TO DO >> The stretch from the line with "ATOM 205 O O" through the line with "ATOM 230 C CA" in the records below: write it out exactly, and nothing else.

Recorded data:

★ ★ ★ ★ ★

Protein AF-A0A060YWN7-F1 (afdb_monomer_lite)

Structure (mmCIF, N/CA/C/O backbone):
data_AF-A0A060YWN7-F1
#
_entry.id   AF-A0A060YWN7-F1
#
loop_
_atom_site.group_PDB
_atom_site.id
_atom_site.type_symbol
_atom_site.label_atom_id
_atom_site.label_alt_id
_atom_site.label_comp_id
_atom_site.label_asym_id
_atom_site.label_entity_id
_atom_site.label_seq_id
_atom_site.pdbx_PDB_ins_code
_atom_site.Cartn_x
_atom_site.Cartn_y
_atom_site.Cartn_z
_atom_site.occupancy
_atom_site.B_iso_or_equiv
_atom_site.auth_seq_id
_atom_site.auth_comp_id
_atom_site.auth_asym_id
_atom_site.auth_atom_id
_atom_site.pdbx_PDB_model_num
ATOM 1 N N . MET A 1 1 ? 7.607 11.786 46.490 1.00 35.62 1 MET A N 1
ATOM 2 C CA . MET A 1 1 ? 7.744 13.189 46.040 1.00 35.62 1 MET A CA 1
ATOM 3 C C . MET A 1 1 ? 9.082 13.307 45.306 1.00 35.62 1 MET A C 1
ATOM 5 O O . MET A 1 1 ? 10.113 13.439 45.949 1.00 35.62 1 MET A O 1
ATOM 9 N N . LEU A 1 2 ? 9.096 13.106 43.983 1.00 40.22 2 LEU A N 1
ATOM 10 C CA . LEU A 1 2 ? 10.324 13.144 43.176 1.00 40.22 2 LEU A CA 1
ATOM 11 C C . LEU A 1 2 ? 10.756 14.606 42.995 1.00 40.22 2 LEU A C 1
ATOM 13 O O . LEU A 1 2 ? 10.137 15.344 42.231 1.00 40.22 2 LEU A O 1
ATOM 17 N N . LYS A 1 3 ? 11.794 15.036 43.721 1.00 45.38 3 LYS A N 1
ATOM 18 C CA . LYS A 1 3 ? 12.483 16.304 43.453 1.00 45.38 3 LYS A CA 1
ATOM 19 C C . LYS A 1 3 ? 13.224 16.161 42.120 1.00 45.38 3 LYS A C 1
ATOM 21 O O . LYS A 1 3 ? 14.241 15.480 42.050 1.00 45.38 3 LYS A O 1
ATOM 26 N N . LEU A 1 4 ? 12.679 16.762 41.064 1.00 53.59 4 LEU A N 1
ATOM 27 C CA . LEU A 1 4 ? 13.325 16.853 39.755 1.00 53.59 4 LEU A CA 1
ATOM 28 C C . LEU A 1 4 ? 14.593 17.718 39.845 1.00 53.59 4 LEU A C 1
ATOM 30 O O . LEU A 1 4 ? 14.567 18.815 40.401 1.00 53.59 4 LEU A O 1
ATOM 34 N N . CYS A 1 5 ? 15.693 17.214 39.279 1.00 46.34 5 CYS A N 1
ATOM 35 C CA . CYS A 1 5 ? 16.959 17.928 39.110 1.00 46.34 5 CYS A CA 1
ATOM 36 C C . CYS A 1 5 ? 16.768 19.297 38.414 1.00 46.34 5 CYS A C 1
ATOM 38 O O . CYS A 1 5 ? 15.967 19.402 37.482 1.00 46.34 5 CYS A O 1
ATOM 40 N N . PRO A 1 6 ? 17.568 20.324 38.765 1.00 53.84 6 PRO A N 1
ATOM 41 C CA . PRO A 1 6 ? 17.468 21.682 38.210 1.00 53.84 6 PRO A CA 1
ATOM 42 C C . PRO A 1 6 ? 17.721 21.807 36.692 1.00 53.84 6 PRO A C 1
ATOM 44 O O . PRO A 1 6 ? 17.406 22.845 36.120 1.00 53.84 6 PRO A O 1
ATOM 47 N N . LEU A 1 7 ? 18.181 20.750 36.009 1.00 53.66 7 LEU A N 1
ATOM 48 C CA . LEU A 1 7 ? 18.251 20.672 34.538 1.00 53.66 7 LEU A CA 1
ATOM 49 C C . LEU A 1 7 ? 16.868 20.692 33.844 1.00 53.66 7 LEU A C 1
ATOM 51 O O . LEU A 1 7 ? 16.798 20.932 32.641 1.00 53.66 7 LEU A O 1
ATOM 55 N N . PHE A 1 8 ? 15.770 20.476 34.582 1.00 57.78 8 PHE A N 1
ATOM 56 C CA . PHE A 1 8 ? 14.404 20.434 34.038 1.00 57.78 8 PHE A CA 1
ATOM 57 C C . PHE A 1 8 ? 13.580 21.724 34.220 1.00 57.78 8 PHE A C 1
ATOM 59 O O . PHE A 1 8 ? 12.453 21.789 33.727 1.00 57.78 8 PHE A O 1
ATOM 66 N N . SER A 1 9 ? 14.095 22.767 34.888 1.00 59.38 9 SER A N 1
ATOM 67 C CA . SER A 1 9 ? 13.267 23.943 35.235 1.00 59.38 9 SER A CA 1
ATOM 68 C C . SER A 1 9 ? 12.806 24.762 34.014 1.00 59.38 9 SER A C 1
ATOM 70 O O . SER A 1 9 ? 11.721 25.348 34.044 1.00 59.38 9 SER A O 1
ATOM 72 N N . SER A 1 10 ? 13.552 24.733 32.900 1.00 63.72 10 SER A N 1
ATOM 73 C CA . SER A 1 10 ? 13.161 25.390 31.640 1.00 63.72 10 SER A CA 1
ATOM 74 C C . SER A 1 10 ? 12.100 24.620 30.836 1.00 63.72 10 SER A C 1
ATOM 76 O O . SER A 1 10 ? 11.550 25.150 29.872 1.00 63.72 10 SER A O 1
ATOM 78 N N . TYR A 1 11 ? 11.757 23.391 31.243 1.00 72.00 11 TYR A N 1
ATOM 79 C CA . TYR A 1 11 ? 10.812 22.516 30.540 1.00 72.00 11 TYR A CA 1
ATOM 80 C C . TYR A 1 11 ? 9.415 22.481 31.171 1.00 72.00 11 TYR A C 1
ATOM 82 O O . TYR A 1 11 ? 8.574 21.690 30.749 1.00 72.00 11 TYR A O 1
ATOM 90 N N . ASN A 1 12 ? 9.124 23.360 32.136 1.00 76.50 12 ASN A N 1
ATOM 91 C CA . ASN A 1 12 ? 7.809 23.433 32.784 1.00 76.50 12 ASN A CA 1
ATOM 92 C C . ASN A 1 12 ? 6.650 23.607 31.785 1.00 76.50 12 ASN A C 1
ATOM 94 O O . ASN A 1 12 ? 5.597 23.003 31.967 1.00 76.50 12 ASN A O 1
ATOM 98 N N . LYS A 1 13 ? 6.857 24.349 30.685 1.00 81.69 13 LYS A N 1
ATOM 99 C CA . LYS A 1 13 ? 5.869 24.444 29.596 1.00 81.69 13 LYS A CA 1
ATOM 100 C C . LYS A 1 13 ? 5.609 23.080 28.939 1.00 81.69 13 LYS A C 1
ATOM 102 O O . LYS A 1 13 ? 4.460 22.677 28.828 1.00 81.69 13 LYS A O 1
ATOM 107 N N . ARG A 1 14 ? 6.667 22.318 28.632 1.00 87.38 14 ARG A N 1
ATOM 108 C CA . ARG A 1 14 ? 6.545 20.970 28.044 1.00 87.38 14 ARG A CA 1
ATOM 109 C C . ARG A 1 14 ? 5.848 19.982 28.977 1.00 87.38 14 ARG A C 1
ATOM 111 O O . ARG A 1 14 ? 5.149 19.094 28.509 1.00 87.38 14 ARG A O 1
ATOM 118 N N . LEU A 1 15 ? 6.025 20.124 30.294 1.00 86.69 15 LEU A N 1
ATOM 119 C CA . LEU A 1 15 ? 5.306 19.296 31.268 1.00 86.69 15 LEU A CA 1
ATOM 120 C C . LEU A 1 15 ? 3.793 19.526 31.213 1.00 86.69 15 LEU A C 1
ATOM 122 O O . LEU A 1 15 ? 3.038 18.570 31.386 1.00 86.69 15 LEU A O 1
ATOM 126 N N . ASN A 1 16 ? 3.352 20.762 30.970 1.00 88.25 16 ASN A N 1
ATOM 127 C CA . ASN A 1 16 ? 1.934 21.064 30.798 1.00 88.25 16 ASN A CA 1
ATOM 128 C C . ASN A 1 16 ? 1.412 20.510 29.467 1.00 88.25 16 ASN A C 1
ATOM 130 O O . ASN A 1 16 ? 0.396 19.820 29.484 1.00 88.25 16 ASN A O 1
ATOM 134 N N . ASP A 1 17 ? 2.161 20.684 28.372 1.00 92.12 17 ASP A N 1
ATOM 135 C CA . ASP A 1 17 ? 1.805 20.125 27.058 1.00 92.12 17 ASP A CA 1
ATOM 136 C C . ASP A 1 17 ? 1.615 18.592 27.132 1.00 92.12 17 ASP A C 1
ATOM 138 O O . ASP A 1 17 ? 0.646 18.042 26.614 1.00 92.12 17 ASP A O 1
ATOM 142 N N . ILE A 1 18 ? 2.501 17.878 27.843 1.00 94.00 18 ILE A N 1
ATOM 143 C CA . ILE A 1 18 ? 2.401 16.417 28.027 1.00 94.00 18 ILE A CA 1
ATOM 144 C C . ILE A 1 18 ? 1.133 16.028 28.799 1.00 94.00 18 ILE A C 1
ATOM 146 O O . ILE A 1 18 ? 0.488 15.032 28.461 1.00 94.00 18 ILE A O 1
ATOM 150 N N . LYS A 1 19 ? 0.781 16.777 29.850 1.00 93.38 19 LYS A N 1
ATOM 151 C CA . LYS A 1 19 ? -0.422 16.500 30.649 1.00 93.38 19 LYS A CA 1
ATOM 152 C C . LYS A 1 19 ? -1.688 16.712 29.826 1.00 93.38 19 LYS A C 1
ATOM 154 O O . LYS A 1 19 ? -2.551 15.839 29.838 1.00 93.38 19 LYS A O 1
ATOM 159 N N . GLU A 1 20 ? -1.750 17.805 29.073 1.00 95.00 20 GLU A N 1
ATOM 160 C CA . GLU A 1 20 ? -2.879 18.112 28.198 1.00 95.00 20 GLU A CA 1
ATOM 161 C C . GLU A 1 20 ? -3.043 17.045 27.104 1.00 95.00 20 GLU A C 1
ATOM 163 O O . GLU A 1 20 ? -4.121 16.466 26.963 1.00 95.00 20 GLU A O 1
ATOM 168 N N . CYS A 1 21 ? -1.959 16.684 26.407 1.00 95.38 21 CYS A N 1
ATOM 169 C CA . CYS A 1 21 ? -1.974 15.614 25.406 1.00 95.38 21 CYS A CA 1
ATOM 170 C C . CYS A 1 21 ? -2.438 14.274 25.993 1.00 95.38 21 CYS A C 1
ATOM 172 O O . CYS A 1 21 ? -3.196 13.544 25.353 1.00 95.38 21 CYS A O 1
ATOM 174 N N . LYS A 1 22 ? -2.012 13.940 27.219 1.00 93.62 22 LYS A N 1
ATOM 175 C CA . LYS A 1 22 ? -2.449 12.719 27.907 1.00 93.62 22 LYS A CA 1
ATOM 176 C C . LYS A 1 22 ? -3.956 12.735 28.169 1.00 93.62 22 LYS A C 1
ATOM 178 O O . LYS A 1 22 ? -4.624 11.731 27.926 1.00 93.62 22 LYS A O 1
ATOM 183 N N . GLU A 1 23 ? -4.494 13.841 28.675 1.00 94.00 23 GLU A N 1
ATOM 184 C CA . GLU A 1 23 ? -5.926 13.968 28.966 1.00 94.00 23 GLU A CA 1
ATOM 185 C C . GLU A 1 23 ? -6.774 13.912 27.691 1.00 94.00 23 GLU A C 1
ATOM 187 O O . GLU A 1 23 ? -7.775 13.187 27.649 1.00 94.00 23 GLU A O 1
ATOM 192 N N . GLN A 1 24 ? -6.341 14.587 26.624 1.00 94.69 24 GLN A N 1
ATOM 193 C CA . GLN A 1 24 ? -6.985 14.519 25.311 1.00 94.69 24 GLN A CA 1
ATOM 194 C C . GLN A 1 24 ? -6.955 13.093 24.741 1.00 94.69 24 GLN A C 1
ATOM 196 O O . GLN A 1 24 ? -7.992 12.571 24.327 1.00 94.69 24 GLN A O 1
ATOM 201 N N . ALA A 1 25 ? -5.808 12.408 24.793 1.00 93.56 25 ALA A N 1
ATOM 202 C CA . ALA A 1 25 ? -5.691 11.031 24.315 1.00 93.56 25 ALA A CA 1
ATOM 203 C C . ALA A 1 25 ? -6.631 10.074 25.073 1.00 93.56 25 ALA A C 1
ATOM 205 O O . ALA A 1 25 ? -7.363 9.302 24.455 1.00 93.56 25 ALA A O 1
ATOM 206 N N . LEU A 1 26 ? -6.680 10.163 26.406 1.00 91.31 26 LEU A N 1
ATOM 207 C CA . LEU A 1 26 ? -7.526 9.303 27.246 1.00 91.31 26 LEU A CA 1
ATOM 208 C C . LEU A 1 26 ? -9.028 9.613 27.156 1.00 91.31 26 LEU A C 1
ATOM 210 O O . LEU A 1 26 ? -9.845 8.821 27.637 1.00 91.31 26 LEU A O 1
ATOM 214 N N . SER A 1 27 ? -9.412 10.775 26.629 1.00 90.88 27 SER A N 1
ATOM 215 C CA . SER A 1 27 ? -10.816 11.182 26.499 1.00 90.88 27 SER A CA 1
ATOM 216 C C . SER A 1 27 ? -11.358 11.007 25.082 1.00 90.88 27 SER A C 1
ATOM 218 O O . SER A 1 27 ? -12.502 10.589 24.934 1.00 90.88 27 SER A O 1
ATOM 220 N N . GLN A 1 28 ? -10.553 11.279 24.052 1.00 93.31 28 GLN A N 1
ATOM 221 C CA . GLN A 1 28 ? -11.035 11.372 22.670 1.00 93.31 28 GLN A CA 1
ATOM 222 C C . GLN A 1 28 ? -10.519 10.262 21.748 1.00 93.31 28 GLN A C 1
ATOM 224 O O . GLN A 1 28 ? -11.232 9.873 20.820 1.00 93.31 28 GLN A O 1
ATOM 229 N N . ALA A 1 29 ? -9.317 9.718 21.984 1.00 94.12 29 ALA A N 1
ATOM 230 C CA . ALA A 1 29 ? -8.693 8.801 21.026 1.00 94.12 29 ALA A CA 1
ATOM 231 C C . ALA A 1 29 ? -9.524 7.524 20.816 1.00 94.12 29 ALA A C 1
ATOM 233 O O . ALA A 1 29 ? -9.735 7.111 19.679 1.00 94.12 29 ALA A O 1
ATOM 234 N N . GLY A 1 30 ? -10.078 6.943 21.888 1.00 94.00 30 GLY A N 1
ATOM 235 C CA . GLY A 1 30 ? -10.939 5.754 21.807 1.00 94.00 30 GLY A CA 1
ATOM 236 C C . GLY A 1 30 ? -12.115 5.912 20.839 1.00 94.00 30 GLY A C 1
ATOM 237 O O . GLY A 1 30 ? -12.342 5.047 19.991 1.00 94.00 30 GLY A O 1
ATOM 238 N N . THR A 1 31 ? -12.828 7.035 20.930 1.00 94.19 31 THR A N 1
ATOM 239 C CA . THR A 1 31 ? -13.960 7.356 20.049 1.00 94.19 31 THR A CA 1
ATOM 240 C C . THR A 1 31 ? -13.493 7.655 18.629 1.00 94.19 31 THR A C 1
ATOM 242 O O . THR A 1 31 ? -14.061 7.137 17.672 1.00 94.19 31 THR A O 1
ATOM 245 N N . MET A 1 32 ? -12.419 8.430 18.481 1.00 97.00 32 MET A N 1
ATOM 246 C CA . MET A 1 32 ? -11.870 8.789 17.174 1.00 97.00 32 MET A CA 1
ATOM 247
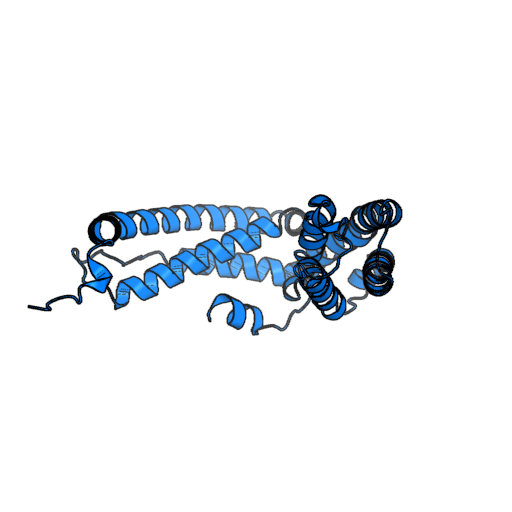 C C . MET A 1 32 ? -11.456 7.542 16.368 1.00 97.00 32 MET A C 1
ATOM 249 O O . MET A 1 32 ? -11.874 7.377 15.222 1.00 97.00 32 MET A O 1
ATOM 253 N N . HIS A 1 33 ? -10.730 6.609 16.988 1.00 97.75 33 HIS A N 1
ATOM 254 C CA . HIS A 1 33 ? -10.329 5.349 16.356 1.00 97.75 33 HIS A CA 1
ATOM 255 C C . HIS A 1 33 ? -11.518 4.410 16.089 1.00 97.75 33 HIS A C 1
ATOM 257 O O . HIS A 1 33 ? -11.544 3.685 15.094 1.00 97.75 33 HIS A O 1
ATOM 263 N N . ARG A 1 34 ? -12.555 4.433 16.939 1.00 96.94 34 ARG A N 1
ATOM 264 C CA . ARG A 1 34 ? -13.806 3.697 16.685 1.00 96.94 34 ARG A CA 1
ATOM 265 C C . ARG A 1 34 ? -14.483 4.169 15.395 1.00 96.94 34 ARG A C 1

★ ★ ★ ★ ★

REPLY TO THE TASK >>
ATOM 205 O O . ALA A 1 25 ? -7.363 9.302 24.455 1.00 93.56 25 ALA A O 1
ATOM 206 N N . LEU A 1 26 ? -6.680 10.163 26.406 1.00 91.31 26 LEU A N 1
ATOM 207 C CA . LEU A 1 26 ? -7.526 9.303 27.246 1.00 91.31 26 LEU A CA 1
ATOM 208 C C . LEU A 1 26 ? -9.028 9.613 27.156 1.00 91.31 26 LEU A C 1
ATOM 210 O O . LEU A 1 26 ? -9.845 8.821 27.637 1.00 91.31 26 LEU A O 1
ATOM 214 N N . SER A 1 27 ? -9.412 10.775 26.629 1.00 90.88 27 SER A N 1
ATOM 215 C CA . SER A 1 27 ? -10.816 11.182 26.499 1.00 90.88 27 SER A CA 1
ATOM 216 C C . SER A 1 27 ? -11.358 11.007 25.082 1.00 90.88 27 SER A C 1
ATOM 218 O O . SER A 1 27 ? -12.502 10.589 24.934 1.00 90.88 27 SER A O 1
ATOM 220 N N . GLN A 1 28 ? -10.553 11.279 24.052 1.00 93.31 28 GLN A N 1
ATOM 221 C CA . GLN A 1 28 ? -11.035 11.372 22.670 1.00 93.31 28 GLN A CA 1
ATOM 222 C C . GLN A 1 28 ? -10.519 10.262 21.748 1.00 93.31 28 GLN A C 1
ATOM 224 O O . GLN A 1 28 ? -11.232 9.873 20.820 1.00 93.31 28 GLN A O 1
ATOM 229 N N . ALA A 1 29 ? -9.317 9.718 21.984 1.00 94.12 29 ALA A N 1
ATOM 230 C CA . ALA A 1 29 ? -8.693 8.801 21.026 1.00 94.12 29 ALA A CA 1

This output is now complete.